Haftorahman's Lesson of the week: The words of the prophet Hoshea are a loving call to do teshuva (repentance) then and now. Even though the nation of Israel repeatedly sinned, their essence is basically good and pure. Hashem treats us as if we are not hopelessly evil, just that we have stumbled a little bit into sin. The potential for repentance always remains, and Hashem is always ready to accept it and forgive us. Teshuva constitutes three parts: Regret of the sin, confession of the sin and a promise to never do it again.  It is very important that when one sins and longs to be forgiven that one accomplishes all three parts of teshuva.

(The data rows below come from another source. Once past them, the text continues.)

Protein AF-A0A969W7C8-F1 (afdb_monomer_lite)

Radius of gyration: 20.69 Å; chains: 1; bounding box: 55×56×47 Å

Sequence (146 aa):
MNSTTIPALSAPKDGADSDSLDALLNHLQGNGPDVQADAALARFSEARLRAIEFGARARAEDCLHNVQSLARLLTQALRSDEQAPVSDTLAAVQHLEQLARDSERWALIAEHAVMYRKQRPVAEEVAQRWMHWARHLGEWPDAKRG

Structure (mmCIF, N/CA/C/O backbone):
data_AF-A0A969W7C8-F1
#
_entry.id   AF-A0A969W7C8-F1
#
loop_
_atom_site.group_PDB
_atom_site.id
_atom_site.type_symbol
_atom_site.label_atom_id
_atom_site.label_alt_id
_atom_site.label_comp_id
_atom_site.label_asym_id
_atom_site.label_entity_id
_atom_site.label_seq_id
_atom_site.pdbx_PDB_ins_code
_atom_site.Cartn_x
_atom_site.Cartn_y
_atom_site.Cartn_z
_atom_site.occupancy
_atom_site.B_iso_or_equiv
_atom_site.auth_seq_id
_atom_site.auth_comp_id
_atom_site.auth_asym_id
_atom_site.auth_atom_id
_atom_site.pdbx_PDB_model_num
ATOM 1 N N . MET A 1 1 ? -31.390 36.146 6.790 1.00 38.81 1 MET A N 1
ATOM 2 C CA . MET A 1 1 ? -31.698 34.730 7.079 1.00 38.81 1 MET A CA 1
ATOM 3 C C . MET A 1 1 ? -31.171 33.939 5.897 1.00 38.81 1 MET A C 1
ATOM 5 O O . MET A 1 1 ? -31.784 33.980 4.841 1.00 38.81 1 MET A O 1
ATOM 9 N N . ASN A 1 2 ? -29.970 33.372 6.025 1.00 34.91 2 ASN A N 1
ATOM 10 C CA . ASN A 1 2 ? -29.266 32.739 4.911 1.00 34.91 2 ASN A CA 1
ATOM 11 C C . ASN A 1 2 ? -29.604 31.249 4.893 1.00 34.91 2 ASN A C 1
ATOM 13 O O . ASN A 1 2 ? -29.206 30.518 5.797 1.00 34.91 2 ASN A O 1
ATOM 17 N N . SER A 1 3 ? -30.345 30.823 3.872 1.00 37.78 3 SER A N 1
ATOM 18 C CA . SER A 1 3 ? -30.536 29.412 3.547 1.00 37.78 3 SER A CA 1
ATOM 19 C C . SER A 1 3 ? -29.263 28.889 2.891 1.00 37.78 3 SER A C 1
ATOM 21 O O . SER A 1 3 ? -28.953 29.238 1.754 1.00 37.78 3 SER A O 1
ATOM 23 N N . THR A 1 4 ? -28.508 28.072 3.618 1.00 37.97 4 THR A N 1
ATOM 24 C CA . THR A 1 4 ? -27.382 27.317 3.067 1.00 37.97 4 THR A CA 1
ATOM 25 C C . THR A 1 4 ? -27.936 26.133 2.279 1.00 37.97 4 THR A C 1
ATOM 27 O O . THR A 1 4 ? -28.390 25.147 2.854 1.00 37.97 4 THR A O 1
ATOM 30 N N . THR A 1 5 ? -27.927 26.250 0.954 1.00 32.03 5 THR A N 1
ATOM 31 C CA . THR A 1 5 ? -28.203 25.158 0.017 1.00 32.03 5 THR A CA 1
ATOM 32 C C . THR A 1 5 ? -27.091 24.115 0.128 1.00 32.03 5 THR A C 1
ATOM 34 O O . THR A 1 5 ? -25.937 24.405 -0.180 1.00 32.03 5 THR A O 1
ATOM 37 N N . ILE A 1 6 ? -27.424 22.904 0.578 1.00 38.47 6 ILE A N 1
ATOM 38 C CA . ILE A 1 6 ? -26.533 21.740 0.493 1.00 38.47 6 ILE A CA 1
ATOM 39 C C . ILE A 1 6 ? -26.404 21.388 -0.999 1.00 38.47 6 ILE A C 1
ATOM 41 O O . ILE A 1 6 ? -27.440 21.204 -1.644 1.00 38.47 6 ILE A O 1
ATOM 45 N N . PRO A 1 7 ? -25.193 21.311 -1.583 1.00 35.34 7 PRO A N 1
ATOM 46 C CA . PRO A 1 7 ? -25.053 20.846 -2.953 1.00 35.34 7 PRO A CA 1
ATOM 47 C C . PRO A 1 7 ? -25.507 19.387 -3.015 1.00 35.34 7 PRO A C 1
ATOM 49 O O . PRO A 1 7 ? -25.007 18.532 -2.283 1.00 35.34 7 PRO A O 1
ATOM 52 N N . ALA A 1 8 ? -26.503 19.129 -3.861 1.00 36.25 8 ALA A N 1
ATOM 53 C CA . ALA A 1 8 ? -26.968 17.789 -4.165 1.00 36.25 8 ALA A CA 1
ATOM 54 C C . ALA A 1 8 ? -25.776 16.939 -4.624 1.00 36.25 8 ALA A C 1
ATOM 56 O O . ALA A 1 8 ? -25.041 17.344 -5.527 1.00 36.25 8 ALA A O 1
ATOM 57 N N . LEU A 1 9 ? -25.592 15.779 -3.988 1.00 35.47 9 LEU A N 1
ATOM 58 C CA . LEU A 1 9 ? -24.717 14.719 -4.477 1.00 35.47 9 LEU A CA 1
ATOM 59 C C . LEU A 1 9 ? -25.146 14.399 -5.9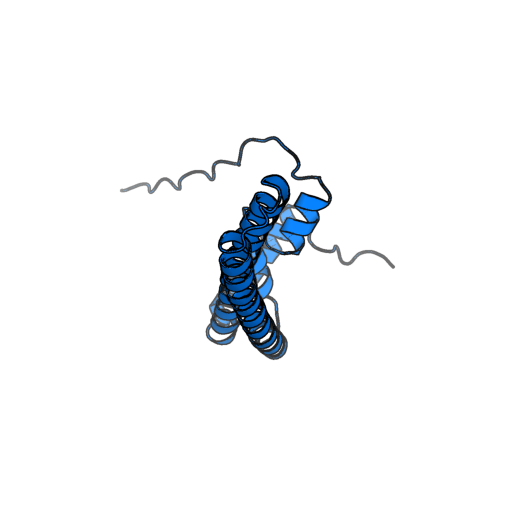13 1.00 35.47 9 LEU A C 1
ATOM 61 O O . LEU A 1 9 ? -26.192 13.789 -6.137 1.00 35.47 9 LEU A O 1
ATOM 65 N N . SER A 1 10 ? -24.359 14.842 -6.887 1.00 34.53 10 SER A N 1
ATOM 66 C CA . SER A 1 10 ? -24.480 14.364 -8.257 1.00 34.53 10 SER A CA 1
ATOM 67 C C . SER A 1 10 ? -24.133 12.881 -8.249 1.00 34.53 10 SER A C 1
ATOM 69 O O . SER A 1 10 ? -22.982 12.518 -8.019 1.00 34.53 10 SER A O 1
ATOM 71 N N . ALA A 1 11 ? -25.134 12.029 -8.470 1.00 37.75 11 ALA A N 1
ATOM 72 C CA . ALA A 1 11 ? -24.907 10.621 -8.754 1.00 37.75 11 ALA A CA 1
ATOM 73 C C . ALA A 1 11 ? -23.967 10.501 -9.972 1.00 37.75 11 ALA A C 1
ATOM 75 O O . ALA A 1 11 ? -24.205 11.188 -10.977 1.00 37.75 11 ALA A O 1
ATOM 76 N N . PRO A 1 12 ? -22.905 9.678 -9.912 1.00 35.25 12 PRO A N 1
ATOM 77 C CA . PRO A 1 12 ? -22.072 9.430 -11.077 1.00 35.25 12 PRO A CA 1
ATOM 78 C C . PRO A 1 12 ? -22.916 8.752 -12.163 1.00 35.25 12 PRO A C 1
ATOM 80 O O . PRO A 1 12 ? -23.571 7.740 -11.928 1.00 35.25 12 PRO A O 1
ATOM 83 N N . LYS A 1 13 ? -22.938 9.374 -13.345 1.00 36.31 13 LYS A N 1
ATOM 84 C CA . LYS A 1 13 ? -23.645 8.912 -14.541 1.00 36.31 13 LYS A CA 1
ATOM 85 C C . LYS A 1 13 ? -22.795 7.838 -15.236 1.00 36.31 13 LYS A C 1
ATOM 87 O O . LYS A 1 13 ? -21.701 8.146 -15.693 1.00 36.31 13 LYS A O 1
ATOM 92 N N . ASP A 1 14 ? -23.337 6.625 -15.244 1.00 42.62 14 ASP A N 1
ATOM 93 C CA . ASP A 1 14 ? -23.025 5.378 -15.962 1.00 42.62 14 ASP A CA 1
ATOM 94 C C . ASP A 1 14 ? -21.862 5.310 -16.974 1.00 42.62 14 ASP A C 1
ATOM 96 O O . ASP A 1 14 ? -21.765 6.112 -17.903 1.00 42.62 14 ASP A O 1
ATOM 100 N N . GLY A 1 15 ? -21.156 4.167 -16.934 1.00 38.03 15 GLY A N 1
ATOM 101 C CA . GLY A 1 15 ? -21.106 3.309 -18.127 1.00 38.03 15 GLY A CA 1
ATOM 102 C C . GLY A 1 15 ? -19.736 2.854 -18.637 1.00 38.03 15 GLY A C 1
ATOM 103 O O . GLY A 1 15 ? -19.352 3.265 -19.725 1.00 38.03 15 GLY A O 1
ATOM 104 N N . ALA A 1 16 ? -19.048 1.964 -17.911 1.00 36.75 16 ALA A N 1
ATOM 105 C CA . ALA A 1 16 ? -18.318 0.807 -18.463 1.00 36.75 16 ALA A CA 1
ATOM 106 C C . ALA A 1 16 ? -17.686 -0.006 -17.312 1.00 36.75 16 ALA A C 1
ATOM 108 O O . ALA A 1 16 ? -16.867 0.516 -16.563 1.00 36.75 16 ALA A O 1
ATOM 109 N N . ASP A 1 17 ? -18.073 -1.277 -17.184 1.00 43.09 17 ASP A N 1
ATOM 110 C CA . ASP A 1 17 ? -17.399 -2.320 -16.391 1.00 43.09 17 ASP A CA 1
ATOM 111 C C . ASP A 1 17 ? -17.361 -2.222 -14.856 1.00 43.09 17 ASP A C 1
ATOM 113 O O . ASP A 1 17 ? -16.521 -2.877 -14.242 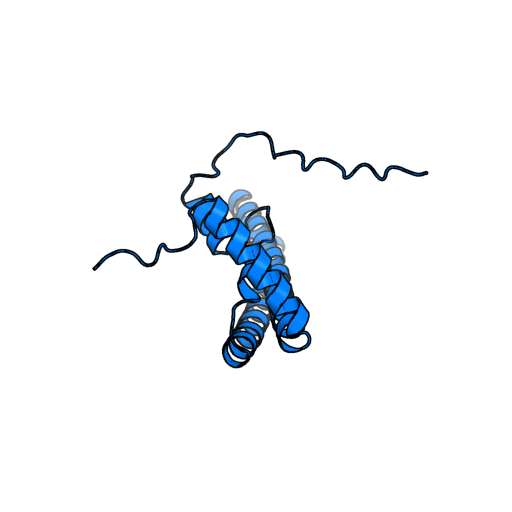1.00 43.09 17 ASP A O 1
ATOM 117 N N . SER A 1 18 ? -18.309 -1.547 -14.193 1.00 48.06 18 SER A N 1
ATOM 118 C CA . SER A 1 18 ? -18.436 -1.630 -12.719 1.00 48.06 18 SER A CA 1
ATOM 119 C C . SER A 1 18 ? -18.706 -3.052 -12.198 1.00 48.06 18 SER A C 1
ATOM 121 O O . SER A 1 18 ? -18.358 -3.352 -11.060 1.00 48.06 18 SER A O 1
ATOM 123 N N . ASP A 1 19 ? -19.270 -3.924 -13.044 1.00 48.69 19 ASP A N 1
ATOM 124 C CA . ASP A 1 19 ? -19.610 -5.322 -12.731 1.00 48.69 19 ASP A CA 1
ATOM 125 C C . ASP A 1 19 ? -18.551 -6.333 -13.207 1.00 48.69 19 ASP A C 1
ATOM 127 O O . ASP A 1 19 ? -18.723 -7.546 -13.056 1.00 48.69 19 ASP A O 1
ATOM 131 N N . SER A 1 20 ? -17.451 -5.870 -13.807 1.00 60.22 20 SER A N 1
ATOM 132 C CA . SER A 1 20 ? -16.371 -6.776 -14.197 1.00 60.22 20 SER A CA 1
ATOM 133 C C . SER A 1 20 ? -15.684 -7.338 -12.948 1.00 60.22 20 SER A C 1
ATOM 135 O O . SER A 1 20 ? -15.549 -6.654 -11.930 1.00 60.22 20 SER A O 1
ATOM 137 N N . LEU A 1 21 ? -15.208 -8.587 -13.016 1.00 51.62 21 LEU A N 1
ATOM 138 C CA . LEU A 1 21 ? -14.403 -9.172 -11.939 1.00 51.62 21 LEU A CA 1
ATOM 139 C C . LEU A 1 21 ? -13.199 -8.280 -11.611 1.00 51.62 21 LEU A C 1
ATOM 141 O O . LEU A 1 21 ? -12.845 -8.160 -10.446 1.00 51.62 21 LEU A O 1
ATOM 145 N N . ASP A 1 22 ? -12.621 -7.610 -12.605 1.00 47.81 22 ASP A N 1
ATOM 146 C CA . ASP A 1 22 ? -11.506 -6.686 -12.415 1.00 47.81 22 ASP A CA 1
ATOM 147 C C . ASP A 1 22 ? -11.923 -5.413 -11.677 1.00 47.81 22 ASP A C 1
ATOM 149 O O . ASP A 1 22 ? -11.184 -4.949 -10.815 1.00 47.81 22 ASP A O 1
ATOM 153 N N . ALA A 1 23 ? -13.116 -4.871 -11.924 1.00 51.50 23 ALA A N 1
ATOM 154 C CA . ALA A 1 23 ? -13.651 -3.769 -11.130 1.00 51.50 23 ALA A CA 1
ATOM 155 C C . ALA A 1 23 ? -14.001 -4.211 -9.708 1.00 51.50 23 ALA A C 1
ATOM 157 O O . ALA A 1 23 ? -13.708 -3.480 -8.765 1.00 51.50 23 ALA A O 1
ATOM 158 N N . LEU A 1 24 ? -14.559 -5.407 -9.521 1.00 50.41 24 LEU A N 1
ATOM 159 C CA . LEU A 1 24 ? -14.846 -5.966 -8.200 1.00 50.41 24 LEU A CA 1
ATOM 160 C C . LEU A 1 24 ? -13.555 -6.235 -7.411 1.00 50.41 24 LEU A C 1
ATOM 162 O O . LEU A 1 24 ? -13.456 -5.878 -6.239 1.00 50.41 24 LEU A O 1
ATOM 166 N N . LEU A 1 25 ? -12.547 -6.832 -8.053 1.00 48.72 25 LEU A N 1
ATOM 167 C CA . LEU A 1 25 ? -11.226 -7.062 -7.474 1.00 48.72 25 LEU A CA 1
ATOM 168 C C . LEU A 1 25 ? -10.533 -5.738 -7.191 1.00 48.72 25 LEU A C 1
ATOM 170 O O . LEU A 1 25 ? -9.992 -5.597 -6.104 1.00 48.72 25 LEU A O 1
ATOM 174 N N . ASN A 1 26 ? -10.627 -4.750 -8.081 1.00 50.47 26 ASN A N 1
ATOM 175 C CA . ASN A 1 26 ? -10.145 -3.402 -7.812 1.00 50.47 26 ASN A CA 1
ATOM 176 C C . ASN A 1 26 ? -10.861 -2.791 -6.603 1.00 50.47 26 ASN A C 1
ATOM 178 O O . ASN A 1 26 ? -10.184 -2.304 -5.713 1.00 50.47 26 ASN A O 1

Famous phrases from the Book of Hosea: Chapter 2:21- "Ve'erastich li le'olam, Ve'erashtich li be'chesed uvemishpat uvechesed uverachamim, Ve'erashtich li be'emunah ve'yada'atah et Adoshem", “I will betroth you to me forever, I will betroth you to me in righteousness, with justice, with kindness and mercy, and I will betroth you to me with fidelity and you will know Hashem.

Map: The prophets in this week's Haftorah prophesied in Jerusalem.

    Timeline: This Haftorah takes place about 2600 years ago.